Wasilla is the place where I have lived for the past 29 years - sort of. The house in which my wife and I raised our family sits here, but I have made my rather odd career as a different sort of photojournalist by continually wandering off to other places to photograph people and gather information, which I have then put together in various publications that have served the Alaska Native Eskimo, Indian and Aleut communities.

Although I did not have a great of free time to devote to this rather strange community, named after a Tanaina Athabascan Indian chief who knew Wasilla in the way that I so impossibly long to, I have still documented it regularly over the past quarter-century plus. In the early days, my Wasilla photographs focused mostly upon my children and the events they participated in - baseball, football, figure skating, hockey, frog catching, fire cracker detonation, Fourth of July parade - that sort of thing. 

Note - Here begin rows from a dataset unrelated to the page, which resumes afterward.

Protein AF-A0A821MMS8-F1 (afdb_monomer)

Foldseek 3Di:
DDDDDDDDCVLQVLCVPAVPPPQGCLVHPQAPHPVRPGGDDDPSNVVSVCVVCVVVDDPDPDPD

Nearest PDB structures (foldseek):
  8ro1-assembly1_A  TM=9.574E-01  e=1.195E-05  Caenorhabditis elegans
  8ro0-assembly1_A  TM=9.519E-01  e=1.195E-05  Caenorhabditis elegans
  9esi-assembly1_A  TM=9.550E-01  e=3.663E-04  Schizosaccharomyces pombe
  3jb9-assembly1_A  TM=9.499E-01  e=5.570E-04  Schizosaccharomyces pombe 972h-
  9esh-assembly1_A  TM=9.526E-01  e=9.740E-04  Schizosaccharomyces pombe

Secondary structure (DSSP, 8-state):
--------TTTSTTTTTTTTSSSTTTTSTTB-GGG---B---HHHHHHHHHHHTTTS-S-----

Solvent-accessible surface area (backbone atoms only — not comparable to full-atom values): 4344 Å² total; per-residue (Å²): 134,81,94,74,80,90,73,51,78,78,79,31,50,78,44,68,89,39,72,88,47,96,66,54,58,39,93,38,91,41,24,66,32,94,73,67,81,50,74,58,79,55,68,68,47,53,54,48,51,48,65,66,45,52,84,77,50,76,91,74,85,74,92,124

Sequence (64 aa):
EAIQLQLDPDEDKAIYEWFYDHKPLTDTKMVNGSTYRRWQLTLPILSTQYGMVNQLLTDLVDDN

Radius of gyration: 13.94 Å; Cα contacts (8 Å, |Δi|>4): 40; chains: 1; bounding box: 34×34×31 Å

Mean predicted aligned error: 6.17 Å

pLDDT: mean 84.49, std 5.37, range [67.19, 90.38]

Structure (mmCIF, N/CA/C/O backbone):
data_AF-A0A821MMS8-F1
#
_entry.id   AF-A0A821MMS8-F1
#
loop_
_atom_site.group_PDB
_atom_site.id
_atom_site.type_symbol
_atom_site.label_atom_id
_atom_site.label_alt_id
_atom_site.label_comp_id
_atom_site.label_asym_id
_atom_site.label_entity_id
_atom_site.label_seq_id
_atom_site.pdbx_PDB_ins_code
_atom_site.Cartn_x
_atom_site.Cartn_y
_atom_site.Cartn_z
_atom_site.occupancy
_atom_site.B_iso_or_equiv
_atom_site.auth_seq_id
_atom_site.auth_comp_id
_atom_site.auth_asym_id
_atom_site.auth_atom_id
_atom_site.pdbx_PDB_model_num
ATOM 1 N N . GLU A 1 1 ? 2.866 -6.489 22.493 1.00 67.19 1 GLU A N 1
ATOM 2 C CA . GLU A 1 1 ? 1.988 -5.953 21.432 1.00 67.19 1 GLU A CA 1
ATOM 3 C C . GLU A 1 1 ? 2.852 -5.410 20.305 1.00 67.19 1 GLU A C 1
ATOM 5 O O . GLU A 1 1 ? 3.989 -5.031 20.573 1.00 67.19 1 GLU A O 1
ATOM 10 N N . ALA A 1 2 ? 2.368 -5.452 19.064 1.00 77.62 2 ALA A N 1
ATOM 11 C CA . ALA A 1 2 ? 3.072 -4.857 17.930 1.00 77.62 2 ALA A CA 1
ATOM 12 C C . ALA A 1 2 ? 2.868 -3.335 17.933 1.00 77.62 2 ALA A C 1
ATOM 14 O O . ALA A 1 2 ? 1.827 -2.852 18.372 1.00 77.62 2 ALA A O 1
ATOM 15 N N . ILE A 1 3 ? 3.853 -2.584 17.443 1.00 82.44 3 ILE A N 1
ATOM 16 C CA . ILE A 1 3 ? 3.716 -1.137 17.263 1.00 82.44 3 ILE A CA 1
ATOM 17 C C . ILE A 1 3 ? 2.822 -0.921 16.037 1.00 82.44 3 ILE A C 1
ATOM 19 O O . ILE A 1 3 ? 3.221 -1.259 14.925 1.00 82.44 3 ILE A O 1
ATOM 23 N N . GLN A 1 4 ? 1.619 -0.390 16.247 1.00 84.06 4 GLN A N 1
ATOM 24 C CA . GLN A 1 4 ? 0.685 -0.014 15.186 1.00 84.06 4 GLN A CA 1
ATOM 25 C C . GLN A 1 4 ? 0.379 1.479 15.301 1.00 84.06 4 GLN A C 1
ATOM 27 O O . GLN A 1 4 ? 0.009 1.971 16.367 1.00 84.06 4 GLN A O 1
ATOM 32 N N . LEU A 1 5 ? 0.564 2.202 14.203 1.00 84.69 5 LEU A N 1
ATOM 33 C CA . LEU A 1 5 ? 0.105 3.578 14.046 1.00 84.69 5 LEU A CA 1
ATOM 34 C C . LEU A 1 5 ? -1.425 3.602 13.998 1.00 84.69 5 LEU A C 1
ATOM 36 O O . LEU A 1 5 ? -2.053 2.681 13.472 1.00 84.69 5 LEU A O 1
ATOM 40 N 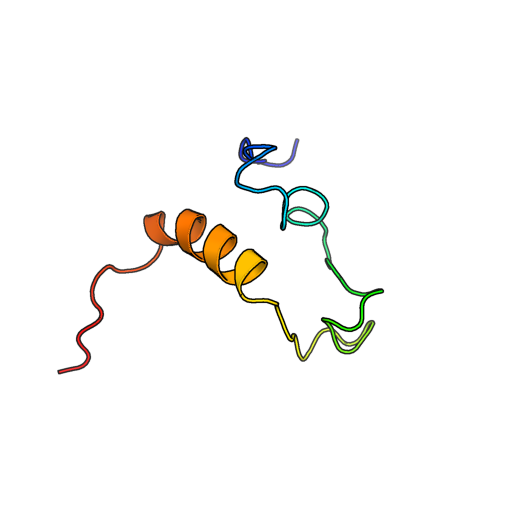N . GLN A 1 6 ? -2.007 4.682 14.514 1.00 82.56 6 GLN A N 1
ATOM 41 C CA . GLN A 1 6 ? -3.422 4.974 14.311 1.00 82.56 6 GLN A CA 1
ATOM 42 C C . GLN A 1 6 ? -3.603 5.464 12.873 1.00 82.56 6 GLN A C 1
ATOM 44 O O . GLN A 1 6 ? -3.089 6.522 12.520 1.00 82.56 6 GLN A O 1
ATOM 49 N N . LEU A 1 7 ? -4.273 4.651 12.058 1.00 85.44 7 LEU A N 1
ATOM 50 C CA . LEU A 1 7 ? -4.642 4.978 10.682 1.00 85.44 7 LEU A CA 1
ATOM 51 C C . LEU A 1 7 ? -6.009 5.669 10.674 1.00 85.44 7 LEU A C 1
ATOM 53 O O . LEU A 1 7 ? -6.894 5.281 11.449 1.00 85.44 7 LEU A O 1
ATOM 57 N N . ASP A 1 8 ? -6.187 6.647 9.793 1.00 88.19 8 ASP A N 1
ATOM 58 C CA . ASP A 1 8 ? -7.467 7.321 9.601 1.00 88.19 8 ASP A CA 1
ATOM 59 C C . ASP A 1 8 ? -8.406 6.434 8.751 1.00 88.19 8 ASP A C 1
ATOM 61 O O . ASP A 1 8 ? -8.045 6.025 7.645 1.00 88.19 8 ASP A O 1
ATOM 65 N N . PRO A 1 9 ? -9.611 6.084 9.236 1.00 86.12 9 PRO A N 1
ATOM 66 C CA . PRO A 1 9 ? -10.511 5.176 8.525 1.00 86.12 9 PRO A CA 1
ATOM 67 C C . PRO A 1 9 ? -11.077 5.752 7.215 1.00 86.12 9 PRO A C 1
ATOM 69 O O . PRO A 1 9 ? -11.537 4.977 6.369 1.00 86.12 9 PRO A O 1
ATOM 72 N N . ASP A 1 10 ? -11.056 7.074 7.038 1.00 85.81 10 ASP A N 1
ATOM 73 C CA . ASP A 1 10 ? -11.576 7.765 5.861 1.00 85.81 10 ASP A CA 1
ATOM 74 C C . ASP A 1 10 ? -10.454 8.104 4.866 1.00 85.81 10 ASP A C 1
ATOM 76 O O . ASP A 1 10 ? -10.594 7.809 3.673 1.00 85.81 10 ASP A O 1
ATOM 80 N N . GLU A 1 11 ? -9.324 8.650 5.332 1.00 84.31 11 GLU A N 1
ATOM 81 C CA . GLU A 1 11 ? -8.182 8.994 4.463 1.00 84.31 11 GLU A CA 1
ATOM 82 C C . GLU A 1 11 ? -7.333 7.765 4.080 1.00 84.31 11 GLU A C 1
ATOM 84 O O . GLU A 1 11 ? -6.910 7.633 2.924 1.00 84.31 11 GLU A O 1
ATOM 89 N N . ASP A 1 12 ? -7.153 6.810 5.001 1.00 88.56 12 ASP A N 1
ATOM 90 C CA . ASP A 1 12 ? -6.274 5.645 4.812 1.00 88.56 12 ASP A CA 1
ATOM 91 C C . ASP A 1 12 ? -7.017 4.371 4.413 1.00 88.56 12 ASP A C 1
ATOM 93 O O . ASP A 1 12 ? -6.445 3.275 4.373 1.00 88.56 12 ASP A O 1
ATOM 97 N N . LYS A 1 13 ? -8.295 4.498 4.052 1.00 88.38 13 LYS A N 1
ATOM 98 C CA . LYS A 1 13 ? -9.182 3.380 3.713 1.00 88.38 13 LYS A CA 1
ATOM 99 C C . LYS A 1 13 ? -8.582 2.390 2.709 1.00 88.38 13 LYS A C 1
ATOM 101 O O . LYS A 1 13 ? -8.847 1.194 2.781 1.00 88.38 13 LYS A O 1
ATOM 106 N N . ALA A 1 14 ? -7.774 2.877 1.766 1.00 86.75 14 ALA A N 1
ATOM 107 C CA . ALA A 1 14 ? -7.155 2.055 0.728 1.00 86.75 14 ALA A CA 1
ATOM 108 C C . ALA A 1 14 ? -6.128 1.036 1.267 1.00 86.75 14 ALA A C 1
ATOM 110 O O . ALA A 1 14 ? -5.886 0.019 0.609 1.00 86.75 14 ALA A O 1
ATOM 111 N N . ILE A 1 15 ? -5.532 1.302 2.435 1.00 88.12 15 ILE A N 1
ATOM 112 C CA . ILE A 1 15 ? -4.491 0.471 3.063 1.00 88.12 15 ILE A CA 1
ATOM 113 C C . ILE A 1 15 ? -4.890 -0.058 4.447 1.00 88.12 15 ILE A C 1
ATOM 115 O O . ILE A 1 15 ? -4.285 -1.016 4.923 1.00 88.12 15 ILE A O 1
ATOM 119 N N . TYR A 1 16 ? -5.924 0.523 5.064 1.00 88.94 16 TYR A N 1
ATOM 120 C CA . TYR A 1 16 ? -6.375 0.252 6.433 1.00 88.94 16 TYR A CA 1
ATOM 121 C C . TYR A 1 16 ? -6.493 -1.241 6.774 1.00 88.94 16 TYR A C 1
ATOM 123 O O . TYR A 1 16 ? -6.059 -1.674 7.837 1.00 88.94 16 TYR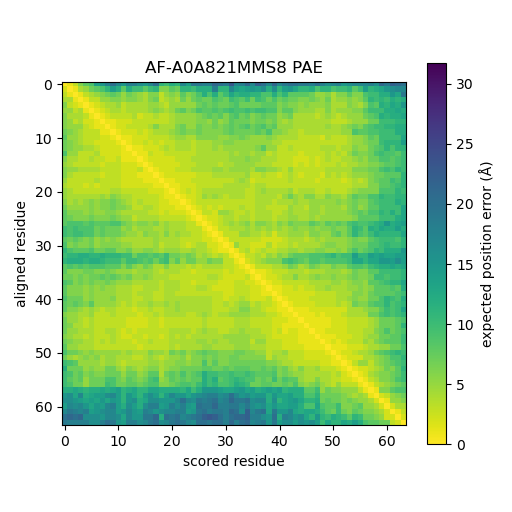 A O 1
ATOM 131 N N . GLU A 1 17 ? -7.050 -2.038 5.860 1.00 87.50 17 GLU A N 1
ATOM 132 C CA . GLU A 1 17 ? -7.351 -3.454 6.108 1.00 87.50 17 GLU A CA 1
ATOM 133 C C . GLU A 1 17 ? -6.119 -4.368 6.091 1.00 87.50 17 GLU A C 1
ATOM 135 O O . GLU A 1 17 ? -6.141 -5.411 6.734 1.00 87.50 17 GLU A O 1
ATOM 140 N N . TRP A 1 18 ? -5.056 -4.004 5.366 1.00 89.06 18 TRP A N 1
ATOM 141 C CA . TRP A 1 18 ? -3.950 -4.922 5.057 1.00 89.06 18 TRP A CA 1
ATOM 142 C C . TRP A 1 18 ? -2.561 -4.369 5.393 1.00 89.06 18 TRP A C 1
ATOM 144 O O . TRP A 1 18 ? -1.572 -5.090 5.290 1.00 89.06 1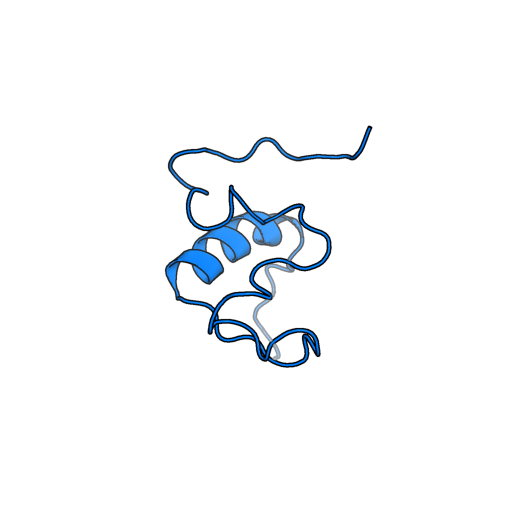8 TRP A O 1
ATOM 154 N N . PHE A 1 19 ? -2.438 -3.107 5.808 1.00 89.12 19 PHE A N 1
ATOM 155 C CA . PHE A 1 19 ? -1.140 -2.450 6.008 1.00 89.12 19 PHE A CA 1
ATOM 156 C C . PHE A 1 19 ? -0.205 -3.182 6.992 1.00 89.12 19 PHE A C 1
ATOM 158 O O . PHE A 1 19 ? 1.007 -3.204 6.783 1.00 89.12 19 PHE A O 1
ATOM 165 N N . TYR A 1 20 ? -0.759 -3.818 8.030 1.00 89.56 20 TYR A N 1
ATOM 166 C CA . TYR A 1 20 ? 0.005 -4.567 9.039 1.00 89.56 20 TYR A CA 1
ATOM 167 C C . TYR A 1 20 ? 0.060 -6.080 8.799 1.00 89.56 20 TYR A C 1
ATOM 169 O O . TYR A 1 20 ? 0.586 -6.814 9.642 1.00 89.56 20 TYR A O 1
ATOM 177 N N . ASP A 1 21 ? -0.454 -6.566 7.669 1.00 89.38 21 ASP A N 1
ATOM 178 C CA . ASP A 1 21 ? -0.358 -7.980 7.330 1.00 89.38 21 ASP A CA 1
ATOM 179 C C . ASP A 1 21 ? 1.080 -8.371 6.983 1.00 89.38 21 ASP A C 1
ATOM 181 O O . ASP A 1 21 ? 1.848 -7.617 6.390 1.00 89.38 21 ASP A O 1
ATOM 185 N N . HIS A 1 22 ? 1.442 -9.619 7.281 1.00 87.00 22 HIS A N 1
ATOM 186 C CA . HIS A 1 22 ? 2.765 -10.148 6.943 1.00 87.00 22 HIS A CA 1
ATOM 187 C C . HIS A 1 22 ? 3.017 -10.198 5.419 1.00 87.00 22 HIS A C 1
ATOM 189 O O . HIS A 1 22 ? 4.157 -10.060 4.974 1.00 87.00 22 HIS A O 1
ATOM 195 N N . LYS A 1 23 ? 1.967 -10.425 4.612 1.00 87.06 23 LYS A N 1
ATOM 196 C CA . LYS A 1 23 ? 2.006 -10.444 3.135 1.00 87.06 23 LYS A CA 1
ATOM 197 C C . LYS A 1 23 ? 0.685 -9.924 2.545 1.00 87.06 23 LYS A C 1
ATOM 199 O O . LYS A 1 23 ? -0.152 -10.735 2.127 1.00 87.06 23 LYS A O 1
ATOM 204 N N . PRO A 1 24 ? 0.482 -8.601 2.511 1.00 88.81 24 PRO A N 1
ATOM 205 C CA . PRO A 1 24 ? -0.783 -8.027 2.074 1.00 88.81 24 PRO A CA 1
ATOM 206 C C . PRO A 1 24 ? -1.064 -8.298 0.599 1.00 88.81 24 PRO A C 1
ATOM 208 O O . PRO A 1 24 ? -0.147 -8.490 -0.189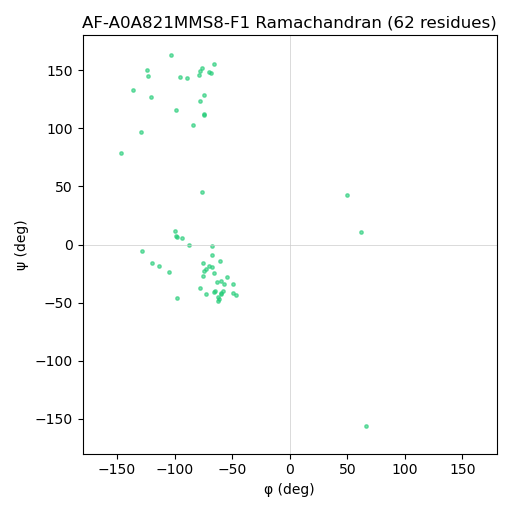 1.00 88.81 24 PRO A O 1
ATOM 211 N N . LEU A 1 25 ? -2.335 -8.289 0.194 1.00 86.12 25 LEU A N 1
ATOM 212 C CA . LEU A 1 25 ? -2.743 -8.344 -1.219 1.00 86.12 25 LEU A CA 1
ATOM 213 C C . LEU A 1 25 ? -2.322 -9.616 -1.993 1.00 86.12 25 LEU A C 1
ATOM 215 O O . LEU A 1 25 ? -2.499 -9.659 -3.213 1.00 86.12 25 LEU A O 1
ATOM 219 N N . THR A 1 26 ? -1.823 -10.662 -1.318 1.00 86.00 26 THR A N 1
ATOM 220 C CA . THR A 1 26 ? -1.345 -11.915 -1.950 1.00 86.00 26 THR A CA 1
ATOM 221 C C . THR A 1 26 ? -2.436 -12.625 -2.759 1.00 86.00 26 THR A C 1
ATOM 223 O O . THR A 1 26 ? -2.139 -13.238 -3.785 1.00 86.00 26 THR A O 1
ATOM 226 N N . ASP A 1 27 ? -3.693 -12.496 -2.333 1.00 82.75 27 ASP A N 1
ATOM 227 C CA . ASP A 1 27 ? -4.858 -13.097 -2.994 1.00 82.75 27 ASP A CA 1
ATOM 228 C C . ASP A 1 27 ? -5.456 -12.210 -4.099 1.00 82.75 27 ASP A C 1
ATOM 230 O O . ASP A 1 27 ? -6.433 -12.576 -4.755 1.00 82.75 27 ASP A O 1
ATOM 234 N N . THR A 1 28 ? -4.881 -11.027 -4.330 1.00 85.38 28 THR A N 1
ATOM 235 C CA . THR A 1 28 ? -5.376 -10.070 -5.322 1.00 85.38 28 THR A CA 1
ATOM 236 C C . THR A 1 28 ? -4.521 -10.071 -6.587 1.00 85.38 28 THR A C 1
ATOM 238 O O . THR A 1 28 ? -3.367 -10.492 -6.599 1.00 85.38 28 THR A O 1
ATOM 241 N N . LYS A 1 29 ? -5.062 -9.507 -7.673 1.00 84.94 29 LYS A N 1
ATOM 242 C CA . LYS A 1 29 ? -4.320 -9.294 -8.929 1.00 84.94 29 LYS A CA 1
ATOM 243 C C . LYS A 1 29 ? -3.195 -8.260 -8.809 1.00 84.94 29 LYS A C 1
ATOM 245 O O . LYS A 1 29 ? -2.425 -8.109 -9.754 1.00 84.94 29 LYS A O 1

In 2002, I purchased my first digital camera and then, whenever I was home, I began to photograph Wasilla upon a daily basis, but not in a conventional way. These were grab shots - whatever caught my eye as I took my many long walks or drove through the town, shooting through the car window at people and scenes that appeared and disappeared before I could even focus and compose in the traditional photographic way.

Thus, the Wasilla portion of this blog will be devoted both to the images that I take as I wander about and those that I have taken in the past. Despite the odd, random, nature of the images, I believe they communicate something powerful about this town that I have never seen expressed anywhere else. 

Wasilla is a sprawling community that has been slapped down hodge-podge upon what was so recently wilderness of the most exquisite beauty. In its design, it is deliberately anti-zoned, anti-planned. In the building of Wasilla, the desire to make a buck has trumped aesthetics and all other considerations. This town, built in the midst of exquisite beauty, has largely become an unsightly, unattractive, mess of urban sprawl. Largely because of this, it often seems to me that Wasilla is a community with no sense of community, a town devoid of town soul.

Yet - Wasilla is my home and if I am lucky it will be until I grow old and die. Despite its horrific failings, it is still made of the stuff of any small city: people; moms and dads, grammas and grampas, teens, children, churches, bars, professionals, laborers, soldiers, missionaries, artists, athletes, geniuses, do-gooders, hoodlums, the wealthy, the homeless, the rational and logical, the slightly insane and the wholly insane - and, yes, as is now obvious to the whole world, politicians, too.

So perhaps, if one were to search hard enough, it might just be possible to find a sense of community here, and a town soul. So, using my skills as a photojournalist and a writer, I hope to do just that. If this place has a sense of community, I will find it. If there is a town soul to Wasilla, I will document it. I won't compete with the newspapers. Hell no! But as time and income allow, it will be fun to wander into the places where the folks described above gather, and then put what I find on this blog.

 

by 300...

Anywhere within a 300 mile radius of Wasilla. This encompasses perhaps the most wild, dramatic, gorgeous, beautiful section of land and sea to be found in any comparable space anywhere on Earth. I can never explore it all, but I will do the best that I can, and will here share what I find and experience with you.  

and then some...

Anywhere else in the world that I happen to get to, such as Point Lay, Alaska; Missoula, Montana; Serenki, Chukotka, Russia; or Bangalore, India. Perhaps even Lagos, Nigeria. I have both a desire and scheme to get me there. It is a long shot. We shall see if I succeed.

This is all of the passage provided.